● **TASK DIRECTIONS**:
Within the records below, reproduce without change the lines from the line that has "ATOM 39 O O" through the line that has "ATOM 71 O O", and only those.

Extracted data entries

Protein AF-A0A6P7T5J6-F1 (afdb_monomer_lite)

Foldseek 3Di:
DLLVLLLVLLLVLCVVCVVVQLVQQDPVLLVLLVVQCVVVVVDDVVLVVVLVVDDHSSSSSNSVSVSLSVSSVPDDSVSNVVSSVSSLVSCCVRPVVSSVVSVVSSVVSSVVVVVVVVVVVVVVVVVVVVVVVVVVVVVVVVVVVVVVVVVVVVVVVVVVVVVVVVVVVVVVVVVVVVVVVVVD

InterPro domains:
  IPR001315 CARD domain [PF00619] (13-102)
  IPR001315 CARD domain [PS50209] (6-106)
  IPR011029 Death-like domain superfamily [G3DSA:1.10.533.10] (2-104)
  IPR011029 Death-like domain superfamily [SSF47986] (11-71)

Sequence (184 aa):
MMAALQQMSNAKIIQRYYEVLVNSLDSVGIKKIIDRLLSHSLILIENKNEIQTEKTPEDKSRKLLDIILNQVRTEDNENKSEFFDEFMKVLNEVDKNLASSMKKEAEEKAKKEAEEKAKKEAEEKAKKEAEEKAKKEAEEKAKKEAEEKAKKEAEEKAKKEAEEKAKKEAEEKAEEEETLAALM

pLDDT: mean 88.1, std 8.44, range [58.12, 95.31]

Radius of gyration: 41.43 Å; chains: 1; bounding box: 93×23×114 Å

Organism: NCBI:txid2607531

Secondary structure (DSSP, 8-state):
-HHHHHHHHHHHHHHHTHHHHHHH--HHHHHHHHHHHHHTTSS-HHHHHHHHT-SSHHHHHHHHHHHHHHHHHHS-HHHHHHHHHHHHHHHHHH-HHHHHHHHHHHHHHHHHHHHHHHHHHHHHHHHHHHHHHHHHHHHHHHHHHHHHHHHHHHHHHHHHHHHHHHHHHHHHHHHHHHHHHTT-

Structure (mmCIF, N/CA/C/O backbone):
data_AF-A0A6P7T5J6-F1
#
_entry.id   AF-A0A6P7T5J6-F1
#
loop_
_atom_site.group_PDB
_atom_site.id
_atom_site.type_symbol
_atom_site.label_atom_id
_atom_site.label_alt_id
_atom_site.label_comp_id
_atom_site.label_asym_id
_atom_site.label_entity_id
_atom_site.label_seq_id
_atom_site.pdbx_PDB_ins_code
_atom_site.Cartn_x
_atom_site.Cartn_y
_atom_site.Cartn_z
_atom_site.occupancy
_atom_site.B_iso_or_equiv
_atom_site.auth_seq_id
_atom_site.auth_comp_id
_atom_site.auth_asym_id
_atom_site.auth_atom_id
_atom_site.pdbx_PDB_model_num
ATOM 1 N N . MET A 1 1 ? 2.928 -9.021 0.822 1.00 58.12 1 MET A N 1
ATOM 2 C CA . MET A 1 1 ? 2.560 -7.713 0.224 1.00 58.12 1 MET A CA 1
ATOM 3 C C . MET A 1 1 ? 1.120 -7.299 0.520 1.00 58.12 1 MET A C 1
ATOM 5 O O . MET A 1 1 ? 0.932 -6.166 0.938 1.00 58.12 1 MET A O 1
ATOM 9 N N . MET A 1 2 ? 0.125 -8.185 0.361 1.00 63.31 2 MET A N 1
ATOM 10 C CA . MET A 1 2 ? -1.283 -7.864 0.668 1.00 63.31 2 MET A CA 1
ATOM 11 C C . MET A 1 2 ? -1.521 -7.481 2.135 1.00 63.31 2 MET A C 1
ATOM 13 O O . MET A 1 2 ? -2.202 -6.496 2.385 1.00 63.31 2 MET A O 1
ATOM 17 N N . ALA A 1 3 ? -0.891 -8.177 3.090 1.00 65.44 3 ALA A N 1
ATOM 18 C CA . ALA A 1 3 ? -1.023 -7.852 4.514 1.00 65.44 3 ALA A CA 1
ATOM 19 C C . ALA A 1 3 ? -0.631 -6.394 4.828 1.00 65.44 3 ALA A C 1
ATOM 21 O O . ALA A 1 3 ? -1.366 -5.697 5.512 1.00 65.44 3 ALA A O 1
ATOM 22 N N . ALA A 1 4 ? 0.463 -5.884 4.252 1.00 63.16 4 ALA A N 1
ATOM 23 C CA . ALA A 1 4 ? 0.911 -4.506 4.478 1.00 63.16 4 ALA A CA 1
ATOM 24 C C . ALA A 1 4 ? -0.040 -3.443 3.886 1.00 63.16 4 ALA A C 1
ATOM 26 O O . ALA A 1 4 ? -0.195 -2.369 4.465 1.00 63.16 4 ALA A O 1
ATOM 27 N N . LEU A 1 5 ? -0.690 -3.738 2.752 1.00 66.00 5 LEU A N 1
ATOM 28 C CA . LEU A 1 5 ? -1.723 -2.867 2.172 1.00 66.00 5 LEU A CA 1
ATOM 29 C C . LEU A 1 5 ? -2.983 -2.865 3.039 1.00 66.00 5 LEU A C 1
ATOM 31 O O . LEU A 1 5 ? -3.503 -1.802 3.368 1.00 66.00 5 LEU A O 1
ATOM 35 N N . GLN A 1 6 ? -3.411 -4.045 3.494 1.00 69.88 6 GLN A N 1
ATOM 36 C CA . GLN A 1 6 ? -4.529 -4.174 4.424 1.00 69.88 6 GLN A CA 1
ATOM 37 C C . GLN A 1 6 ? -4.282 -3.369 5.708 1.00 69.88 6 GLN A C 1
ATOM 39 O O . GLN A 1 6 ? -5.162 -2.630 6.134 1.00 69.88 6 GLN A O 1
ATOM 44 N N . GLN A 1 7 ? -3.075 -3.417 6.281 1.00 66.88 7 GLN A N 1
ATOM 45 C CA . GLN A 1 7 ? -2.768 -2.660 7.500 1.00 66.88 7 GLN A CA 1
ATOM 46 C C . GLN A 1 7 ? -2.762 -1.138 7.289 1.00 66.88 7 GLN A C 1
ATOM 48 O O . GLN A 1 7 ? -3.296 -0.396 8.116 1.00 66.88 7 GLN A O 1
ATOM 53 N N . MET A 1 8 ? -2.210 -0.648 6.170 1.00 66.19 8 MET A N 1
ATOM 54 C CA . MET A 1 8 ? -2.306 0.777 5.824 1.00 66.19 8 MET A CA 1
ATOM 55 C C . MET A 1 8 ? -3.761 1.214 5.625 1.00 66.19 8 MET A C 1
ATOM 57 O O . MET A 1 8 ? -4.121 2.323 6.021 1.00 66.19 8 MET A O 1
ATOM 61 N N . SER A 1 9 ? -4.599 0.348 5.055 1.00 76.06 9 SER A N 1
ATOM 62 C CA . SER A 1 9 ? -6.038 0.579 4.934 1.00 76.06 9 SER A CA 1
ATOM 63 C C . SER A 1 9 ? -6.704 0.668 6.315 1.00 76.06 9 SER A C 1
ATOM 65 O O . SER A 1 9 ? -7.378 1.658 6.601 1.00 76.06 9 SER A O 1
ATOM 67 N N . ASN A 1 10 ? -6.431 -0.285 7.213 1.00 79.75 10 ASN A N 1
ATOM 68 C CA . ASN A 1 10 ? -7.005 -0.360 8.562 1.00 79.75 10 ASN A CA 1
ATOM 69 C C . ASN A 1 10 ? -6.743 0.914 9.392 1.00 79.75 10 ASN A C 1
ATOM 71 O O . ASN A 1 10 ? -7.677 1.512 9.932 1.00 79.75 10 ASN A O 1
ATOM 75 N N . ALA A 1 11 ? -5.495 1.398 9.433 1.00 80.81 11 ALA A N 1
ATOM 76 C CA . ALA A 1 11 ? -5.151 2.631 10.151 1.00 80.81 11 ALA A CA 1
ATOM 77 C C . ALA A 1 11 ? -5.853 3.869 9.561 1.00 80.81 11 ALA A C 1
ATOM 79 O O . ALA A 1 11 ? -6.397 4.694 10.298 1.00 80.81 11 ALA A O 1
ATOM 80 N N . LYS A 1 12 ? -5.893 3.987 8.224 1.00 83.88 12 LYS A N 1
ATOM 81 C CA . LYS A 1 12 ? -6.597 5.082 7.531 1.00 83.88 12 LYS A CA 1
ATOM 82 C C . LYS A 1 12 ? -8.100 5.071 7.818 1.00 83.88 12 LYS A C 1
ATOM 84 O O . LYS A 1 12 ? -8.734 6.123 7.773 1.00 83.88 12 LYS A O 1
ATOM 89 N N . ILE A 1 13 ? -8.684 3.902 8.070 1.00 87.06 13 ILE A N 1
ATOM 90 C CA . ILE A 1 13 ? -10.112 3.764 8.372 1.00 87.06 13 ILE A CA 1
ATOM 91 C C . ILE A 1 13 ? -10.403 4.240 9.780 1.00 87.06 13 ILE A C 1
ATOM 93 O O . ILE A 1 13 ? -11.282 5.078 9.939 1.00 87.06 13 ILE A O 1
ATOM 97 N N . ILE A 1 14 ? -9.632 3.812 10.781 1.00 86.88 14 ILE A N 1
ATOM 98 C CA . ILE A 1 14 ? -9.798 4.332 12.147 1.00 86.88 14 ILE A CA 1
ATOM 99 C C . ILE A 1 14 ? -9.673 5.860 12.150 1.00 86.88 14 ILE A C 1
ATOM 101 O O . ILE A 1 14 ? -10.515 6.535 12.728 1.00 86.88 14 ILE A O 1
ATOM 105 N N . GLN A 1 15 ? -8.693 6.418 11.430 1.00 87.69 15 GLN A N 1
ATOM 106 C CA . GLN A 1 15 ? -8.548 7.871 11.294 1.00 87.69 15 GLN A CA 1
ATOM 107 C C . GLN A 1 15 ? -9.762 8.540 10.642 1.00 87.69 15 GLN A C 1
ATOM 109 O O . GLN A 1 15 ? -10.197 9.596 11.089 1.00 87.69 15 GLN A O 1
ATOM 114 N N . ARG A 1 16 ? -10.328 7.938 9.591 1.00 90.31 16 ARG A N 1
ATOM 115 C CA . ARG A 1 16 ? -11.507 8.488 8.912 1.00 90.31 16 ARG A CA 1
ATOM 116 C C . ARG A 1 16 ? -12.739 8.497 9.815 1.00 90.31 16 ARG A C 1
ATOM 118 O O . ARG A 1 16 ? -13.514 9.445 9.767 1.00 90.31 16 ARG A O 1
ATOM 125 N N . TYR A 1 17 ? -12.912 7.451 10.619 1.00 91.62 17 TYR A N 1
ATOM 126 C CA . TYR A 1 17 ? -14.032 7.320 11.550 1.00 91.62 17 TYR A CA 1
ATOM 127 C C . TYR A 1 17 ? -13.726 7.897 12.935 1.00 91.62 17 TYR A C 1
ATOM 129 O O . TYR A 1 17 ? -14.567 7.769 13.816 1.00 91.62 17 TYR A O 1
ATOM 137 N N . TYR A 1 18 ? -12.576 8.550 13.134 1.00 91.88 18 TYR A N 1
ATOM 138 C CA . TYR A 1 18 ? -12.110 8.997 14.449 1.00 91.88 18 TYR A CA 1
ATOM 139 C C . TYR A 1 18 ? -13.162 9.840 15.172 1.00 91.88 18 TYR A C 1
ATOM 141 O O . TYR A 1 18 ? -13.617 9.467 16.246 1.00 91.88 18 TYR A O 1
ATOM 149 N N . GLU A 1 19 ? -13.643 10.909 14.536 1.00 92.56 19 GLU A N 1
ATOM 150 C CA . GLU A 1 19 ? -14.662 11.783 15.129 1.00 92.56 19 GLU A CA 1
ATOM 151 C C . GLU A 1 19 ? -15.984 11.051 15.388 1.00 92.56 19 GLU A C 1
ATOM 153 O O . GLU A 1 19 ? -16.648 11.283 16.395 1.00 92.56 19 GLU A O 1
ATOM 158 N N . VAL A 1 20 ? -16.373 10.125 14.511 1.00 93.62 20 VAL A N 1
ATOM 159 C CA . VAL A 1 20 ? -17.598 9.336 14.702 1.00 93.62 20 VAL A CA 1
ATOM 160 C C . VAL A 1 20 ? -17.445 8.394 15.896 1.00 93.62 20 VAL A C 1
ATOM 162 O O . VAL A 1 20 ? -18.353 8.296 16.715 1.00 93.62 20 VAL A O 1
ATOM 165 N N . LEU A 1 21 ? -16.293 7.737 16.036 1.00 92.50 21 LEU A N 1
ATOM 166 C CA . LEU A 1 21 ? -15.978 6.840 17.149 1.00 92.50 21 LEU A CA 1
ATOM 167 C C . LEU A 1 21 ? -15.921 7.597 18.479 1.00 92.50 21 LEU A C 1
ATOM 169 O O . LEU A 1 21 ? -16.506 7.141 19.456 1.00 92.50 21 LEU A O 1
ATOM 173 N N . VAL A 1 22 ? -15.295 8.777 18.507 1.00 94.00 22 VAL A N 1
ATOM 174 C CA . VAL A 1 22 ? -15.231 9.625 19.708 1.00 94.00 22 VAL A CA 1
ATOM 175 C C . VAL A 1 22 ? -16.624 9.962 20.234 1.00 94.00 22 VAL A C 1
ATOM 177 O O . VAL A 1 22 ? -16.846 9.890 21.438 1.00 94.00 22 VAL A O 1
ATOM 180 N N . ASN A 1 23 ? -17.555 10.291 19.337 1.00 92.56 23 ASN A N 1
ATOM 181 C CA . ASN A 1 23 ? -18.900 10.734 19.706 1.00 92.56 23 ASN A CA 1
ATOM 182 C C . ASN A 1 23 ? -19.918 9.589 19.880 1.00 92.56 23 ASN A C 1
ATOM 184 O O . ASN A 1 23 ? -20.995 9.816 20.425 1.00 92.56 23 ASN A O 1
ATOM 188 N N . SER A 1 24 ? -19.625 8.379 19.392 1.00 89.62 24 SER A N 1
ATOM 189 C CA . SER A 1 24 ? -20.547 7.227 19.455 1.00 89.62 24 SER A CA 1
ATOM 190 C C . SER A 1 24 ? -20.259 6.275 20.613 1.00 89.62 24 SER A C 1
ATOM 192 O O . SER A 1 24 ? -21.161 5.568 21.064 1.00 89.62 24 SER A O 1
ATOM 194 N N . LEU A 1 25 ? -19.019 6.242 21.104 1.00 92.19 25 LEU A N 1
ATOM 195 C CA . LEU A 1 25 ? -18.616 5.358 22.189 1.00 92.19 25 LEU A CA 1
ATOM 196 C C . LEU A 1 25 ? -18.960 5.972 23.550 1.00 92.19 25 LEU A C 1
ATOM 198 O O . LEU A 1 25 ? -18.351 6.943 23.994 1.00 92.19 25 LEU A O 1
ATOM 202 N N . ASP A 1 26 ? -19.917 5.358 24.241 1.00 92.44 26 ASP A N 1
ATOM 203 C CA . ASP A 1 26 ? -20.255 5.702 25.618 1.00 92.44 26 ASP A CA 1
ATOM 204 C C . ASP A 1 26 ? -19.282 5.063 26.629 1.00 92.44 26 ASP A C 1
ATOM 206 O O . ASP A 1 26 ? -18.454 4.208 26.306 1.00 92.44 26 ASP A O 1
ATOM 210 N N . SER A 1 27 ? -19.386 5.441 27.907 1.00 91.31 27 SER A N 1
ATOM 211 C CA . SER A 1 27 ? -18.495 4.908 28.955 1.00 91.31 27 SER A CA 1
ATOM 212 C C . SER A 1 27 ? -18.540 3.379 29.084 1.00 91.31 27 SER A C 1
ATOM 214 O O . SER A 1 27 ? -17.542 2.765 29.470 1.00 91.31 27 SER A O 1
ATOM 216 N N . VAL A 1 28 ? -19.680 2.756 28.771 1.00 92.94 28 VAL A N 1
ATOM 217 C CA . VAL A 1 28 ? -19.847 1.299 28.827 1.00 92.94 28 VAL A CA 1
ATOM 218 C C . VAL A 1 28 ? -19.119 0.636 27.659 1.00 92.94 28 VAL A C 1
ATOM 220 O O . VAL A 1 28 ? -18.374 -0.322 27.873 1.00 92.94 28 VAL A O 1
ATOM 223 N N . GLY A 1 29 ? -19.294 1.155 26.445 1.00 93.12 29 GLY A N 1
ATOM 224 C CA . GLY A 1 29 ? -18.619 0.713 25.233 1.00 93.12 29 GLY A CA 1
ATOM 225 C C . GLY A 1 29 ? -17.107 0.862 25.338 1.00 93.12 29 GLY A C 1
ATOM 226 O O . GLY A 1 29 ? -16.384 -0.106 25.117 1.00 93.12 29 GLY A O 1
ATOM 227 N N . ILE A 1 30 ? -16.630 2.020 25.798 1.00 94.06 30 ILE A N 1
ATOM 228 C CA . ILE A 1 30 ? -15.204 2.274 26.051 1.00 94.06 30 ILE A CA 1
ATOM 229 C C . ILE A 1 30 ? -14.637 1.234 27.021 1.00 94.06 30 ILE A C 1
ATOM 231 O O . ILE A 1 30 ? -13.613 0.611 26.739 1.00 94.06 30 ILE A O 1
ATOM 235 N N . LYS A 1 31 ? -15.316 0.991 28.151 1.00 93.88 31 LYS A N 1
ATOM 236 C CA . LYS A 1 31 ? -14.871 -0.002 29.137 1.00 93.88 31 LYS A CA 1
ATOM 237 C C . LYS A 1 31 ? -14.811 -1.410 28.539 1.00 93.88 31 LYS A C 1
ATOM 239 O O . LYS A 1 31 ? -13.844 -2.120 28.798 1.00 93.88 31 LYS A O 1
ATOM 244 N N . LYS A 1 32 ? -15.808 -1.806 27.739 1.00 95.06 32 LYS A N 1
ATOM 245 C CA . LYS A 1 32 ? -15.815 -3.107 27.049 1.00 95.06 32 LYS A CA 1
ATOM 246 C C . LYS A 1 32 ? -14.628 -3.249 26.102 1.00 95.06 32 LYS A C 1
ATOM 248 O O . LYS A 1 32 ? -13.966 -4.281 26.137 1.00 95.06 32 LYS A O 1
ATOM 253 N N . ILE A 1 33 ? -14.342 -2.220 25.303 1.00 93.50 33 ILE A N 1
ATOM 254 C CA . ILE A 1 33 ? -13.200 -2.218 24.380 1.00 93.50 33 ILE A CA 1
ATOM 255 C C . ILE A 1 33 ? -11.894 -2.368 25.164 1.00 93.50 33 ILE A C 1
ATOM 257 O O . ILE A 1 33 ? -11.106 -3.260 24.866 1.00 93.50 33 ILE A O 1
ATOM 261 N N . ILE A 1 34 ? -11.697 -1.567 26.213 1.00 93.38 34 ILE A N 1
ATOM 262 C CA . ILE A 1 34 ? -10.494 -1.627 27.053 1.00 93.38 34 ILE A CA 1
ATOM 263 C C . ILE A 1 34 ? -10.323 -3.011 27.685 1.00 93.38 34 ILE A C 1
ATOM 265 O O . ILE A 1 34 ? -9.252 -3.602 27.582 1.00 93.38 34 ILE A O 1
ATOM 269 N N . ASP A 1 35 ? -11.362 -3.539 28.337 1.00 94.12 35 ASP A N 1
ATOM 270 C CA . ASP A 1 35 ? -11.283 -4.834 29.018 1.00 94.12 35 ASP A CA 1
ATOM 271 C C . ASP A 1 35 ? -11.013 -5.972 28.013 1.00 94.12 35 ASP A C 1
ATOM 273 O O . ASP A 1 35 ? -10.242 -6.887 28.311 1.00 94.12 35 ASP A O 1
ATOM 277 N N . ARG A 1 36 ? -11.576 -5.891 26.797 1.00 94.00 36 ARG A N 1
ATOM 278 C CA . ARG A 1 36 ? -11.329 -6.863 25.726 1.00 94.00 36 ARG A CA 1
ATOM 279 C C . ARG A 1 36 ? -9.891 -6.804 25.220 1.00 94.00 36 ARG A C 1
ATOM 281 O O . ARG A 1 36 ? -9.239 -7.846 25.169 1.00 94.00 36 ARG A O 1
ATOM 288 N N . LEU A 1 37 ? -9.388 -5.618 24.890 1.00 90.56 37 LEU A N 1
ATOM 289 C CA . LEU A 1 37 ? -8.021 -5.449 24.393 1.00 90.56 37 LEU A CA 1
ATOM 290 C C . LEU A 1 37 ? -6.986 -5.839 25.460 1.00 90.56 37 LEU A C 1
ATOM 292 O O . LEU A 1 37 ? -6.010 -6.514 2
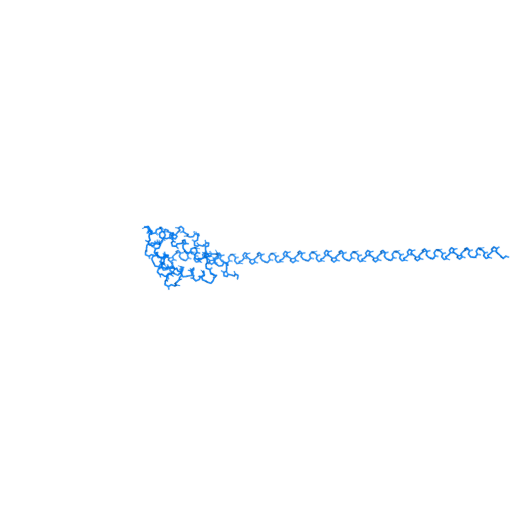5.145 1.00 90.56 37 LEU A O 1
ATOM 296 N N . LEU A 1 38 ? -7.236 -5.517 26.735 1.00 91.50 38 LEU A N 1
ATOM 297 C CA . LEU A 1 38 ? -6.406 -5.984 27.851 1.00 91.50 38 LEU A CA 1
ATOM 298 C C . LEU A 1 38 ? -6.393 -7.507 27.972 1.00 91.50 38 LEU A C 1
ATOM 300 O O . LEU A 1 38 ? -5.334 -8.091 28.174 1.00 91.50 38 LEU A O 1
ATOM 304 N N . SER A 1 39 ? -7.555 -8.162 27.858 1.00 92.31 39 SER A N 1
ATOM 305 C CA . SER A 1 39 ? -7.640 -9.625 27.986 1.00 92.31 39 SER A CA 1
ATOM 306 C C . SER A 1 39 ? -6.856 -10.375 26.903 1.00 92.31 39 SER A C 1
ATOM 308 O O . SER A 1 39 ? -6.379 -11.476 27.157 1.00 92.31 39 SER A O 1
ATOM 310 N N . HIS A 1 40 ? -6.670 -9.755 25.734 1.00 88.88 40 HIS A N 1
ATOM 311 C CA . HIS A 1 40 ? -5.857 -10.281 24.634 1.00 88.88 40 HIS A CA 1
ATOM 312 C C . HIS A 1 40 ? -4.402 -9.791 24.685 1.00 88.88 40 HIS A C 1
ATOM 314 O O . HIS A 1 40 ? -3.641 -10.051 23.764 1.00 88.88 40 HIS A O 1
ATOM 320 N N . SER A 1 41 ? -3.996 -9.089 25.751 1.00 88.12 41 SER A N 1
ATOM 321 C CA . SER A 1 41 ? -2.662 -8.477 25.884 1.00 88.12 41 SER A CA 1
ATOM 322 C C . SER A 1 41 ? -2.300 -7.503 24.750 1.00 88.12 41 SER A C 1
ATOM 324 O O . SER A 1 41 ? -1.126 -7.268 24.489 1.00 88.12 41 SER A O 1
ATOM 326 N N . LEU A 1 42 ? -3.307 -6.912 24.096 1.00 86.19 42 LEU A N 1
ATOM 327 C CA . LEU A 1 42 ? -3.141 -5.959 22.990 1.00 86.19 42 LEU A CA 1
ATOM 328 C C . LEU A 1 42 ? -2.878 -4.527 23.482 1.00 86.19 42 LEU A C 1
ATOM 330 O O . LEU A 1 42 ? -2.356 -3.690 22.753 1.00 86.19 42 LEU A O 1
ATOM 334 N N . ILE A 1 43 ? -3.260 -4.228 24.724 1.00 89.12 43 ILE A N 1
ATOM 335 C CA . ILE A 1 43 ? -2.902 -2.994 25.430 1.00 89.12 43 ILE A CA 1
ATOM 336 C C . ILE A 1 43 ? -2.410 -3.341 26.836 1.00 89.12 43 ILE A C 1
ATOM 338 O O . ILE A 1 43 ? -2.712 -4.414 27.356 1.00 89.12 43 ILE A O 1
ATOM 342 N N . LEU A 1 44 ? -1.674 -2.423 27.463 1.00 90.44 44 LEU A N 1
ATOM 343 C CA . LEU A 1 44 ? -1.139 -2.599 28.814 1.00 90.44 44 LEU A CA 1
ATOM 344 C C . LEU A 1 44 ? -2.083 -2.042 29.889 1.00 90.44 44 LEU A C 1
ATOM 346 O O . LEU A 1 44 ? -2.957 -1.219 29.607 1.00 90.44 44 LEU A O 1
ATOM 350 N N . ILE A 1 45 ? -1.908 -2.465 31.145 1.00 91.00 45 ILE A N 1
ATOM 351 C CA . ILE A 1 45 ? -2.740 -1.982 32.259 1.00 91.00 45 ILE A CA 1
ATOM 352 C C . ILE A 1 45 ? -2.549 -0.477 32.497 1.00 91.00 45 ILE A C 1
ATOM 354 O O . ILE A 1 45 ? -3.500 0.222 32.846 1.00 91.00 45 ILE A O 1
ATOM 358 N N . GLU A 1 46 ? -1.350 0.036 32.226 1.00 92.25 46 GLU A N 1
ATOM 359 C CA . GLU A 1 46 ? -1.015 1.457 32.237 1.00 92.25 46 GLU A CA 1
ATOM 360 C C . GLU A 1 46 ? -1.910 2.233 31.265 1.00 92.25 46 GLU A C 1
ATOM 362 O O . GLU A 1 46 ? -2.517 3.224 31.667 1.00 92.25 46 GLU A O 1
ATOM 367 N N . ASN A 1 47 ? -2.117 1.713 30.048 1.00 91.75 47 ASN A N 1
ATOM 368 C CA . ASN A 1 47 ? -3.011 2.309 29.049 1.00 91.75 47 ASN A CA 1
ATOM 369 C C . ASN A 1 47 ? -4.442 2.448 29.597 1.00 91.75 47 ASN A C 1
ATOM 371 O O . ASN A 1 47 ? -5.084 3.483 29.427 1.00 91.75 47 ASN A O 1
ATOM 375 N N . LYS A 1 48 ? -4.953 1.429 30.305 1.00 92.69 48 LYS A N 1
ATOM 376 C CA . LYS A 1 48 ? -6.274 1.506 30.958 1.00 92.69 48 LYS A CA 1
ATOM 377 C C . LYS A 1 48 ? -6.312 2.576 32.040 1.00 92.69 48 LYS A C 1
ATOM 379 O O . LYS A 1 48 ? -7.287 3.323 32.098 1.00 92.69 48 LYS A O 1
ATOM 384 N N . ASN A 1 49 ? -5.289 2.643 32.885 1.00 92.38 49 ASN A N 1
ATOM 385 C CA . ASN A 1 49 ? -5.221 3.634 33.955 1.00 92.38 49 ASN A CA 1
ATOM 386 C C . ASN A 1 49 ? -5.200 5.053 33.376 1.00 92.38 49 ASN A C 1
ATOM 388 O O . ASN A 1 49 ? -5.956 5.907 33.829 1.00 92.38 49 ASN A O 1
ATOM 392 N N . GLU A 1 50 ? -4.417 5.276 32.321 1.00 93.19 50 GLU A N 1
ATOM 393 C CA . GLU A 1 50 ? -4.347 6.551 31.610 1.00 93.19 50 GLU A CA 1
ATOM 394 C C . GLU A 1 50 ? -5.671 6.956 30.961 1.00 93.19 50 GLU A C 1
ATOM 396 O O . GLU A 1 50 ? -6.020 8.134 30.983 1.00 93.19 50 GLU A O 1
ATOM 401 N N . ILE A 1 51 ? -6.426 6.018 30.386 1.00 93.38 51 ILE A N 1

● **YOUR RESPONSE**:
ATOM 39 O O . GLN A 1 6 ? -5.162 -2.630 6.134 1.00 69.88 6 GLN A O 1
ATOM 44 N N . GLN A 1 7 ? -3.075 -3.417 6.281 1.00 66.88 7 GLN A N 1
ATOM 45 C CA . GLN A 1 7 ? -2.768 -2.660 7.500 1.00 66.88 7 GLN A CA 1
ATOM 46 C C . GLN A 1 7 ? -2.762 -1.138 7.289 1.00 66.88 7 GLN A C 1
ATOM 48 O O . GLN A 1 7 ? -3.296 -0.396 8.116 1.00 66.88 7 GLN A O 1
ATOM 53 N N . MET A 1 8 ? -2.210 -0.648 6.170 1.00 66.19 8 MET A N 1
ATOM 54 C CA . MET A 1 8 ? -2.306 0.777 5.824 1.00 66.19 8 MET A CA 1
ATOM 55 C C . MET A 1 8 ? -3.761 1.214 5.625 1.00 66.19 8 MET A C 1
ATOM 57 O O . MET A 1 8 ? -4.121 2.323 6.021 1.00 66.19 8 MET A O 1
ATOM 61 N N . SER A 1 9 ? -4.599 0.348 5.055 1.00 76.06 9 SER A N 1
ATOM 62 C CA . SER A 1 9 ? -6.038 0.579 4.934 1.00 76.06 9 SER A CA 1
ATOM 63 C C . SER A 1 9 ? -6.704 0.668 6.315 1.00 76.06 9 SER A C 1
ATOM 65 O O . SER A 1 9 ? -7.378 1.658 6.601 1.00 76.06 9 SER A O 1
ATOM 67 N N . ASN A 1 10 ? -6.431 -0.285 7.213 1.00 79.75 10 ASN A N 1
ATOM 68 C CA . ASN A 1 10 ? -7.005 -0.360 8.562 1.00 79.75 10 ASN A CA 1
ATOM 69 C C . ASN A 1 10 ? -6.743 0.914 9.392 1.00 79.75 10 ASN A C 1
ATOM 71 O O . ASN A 1 10 ? -7.677 1.512 9.932 1.00 79.75 10 ASN A O 1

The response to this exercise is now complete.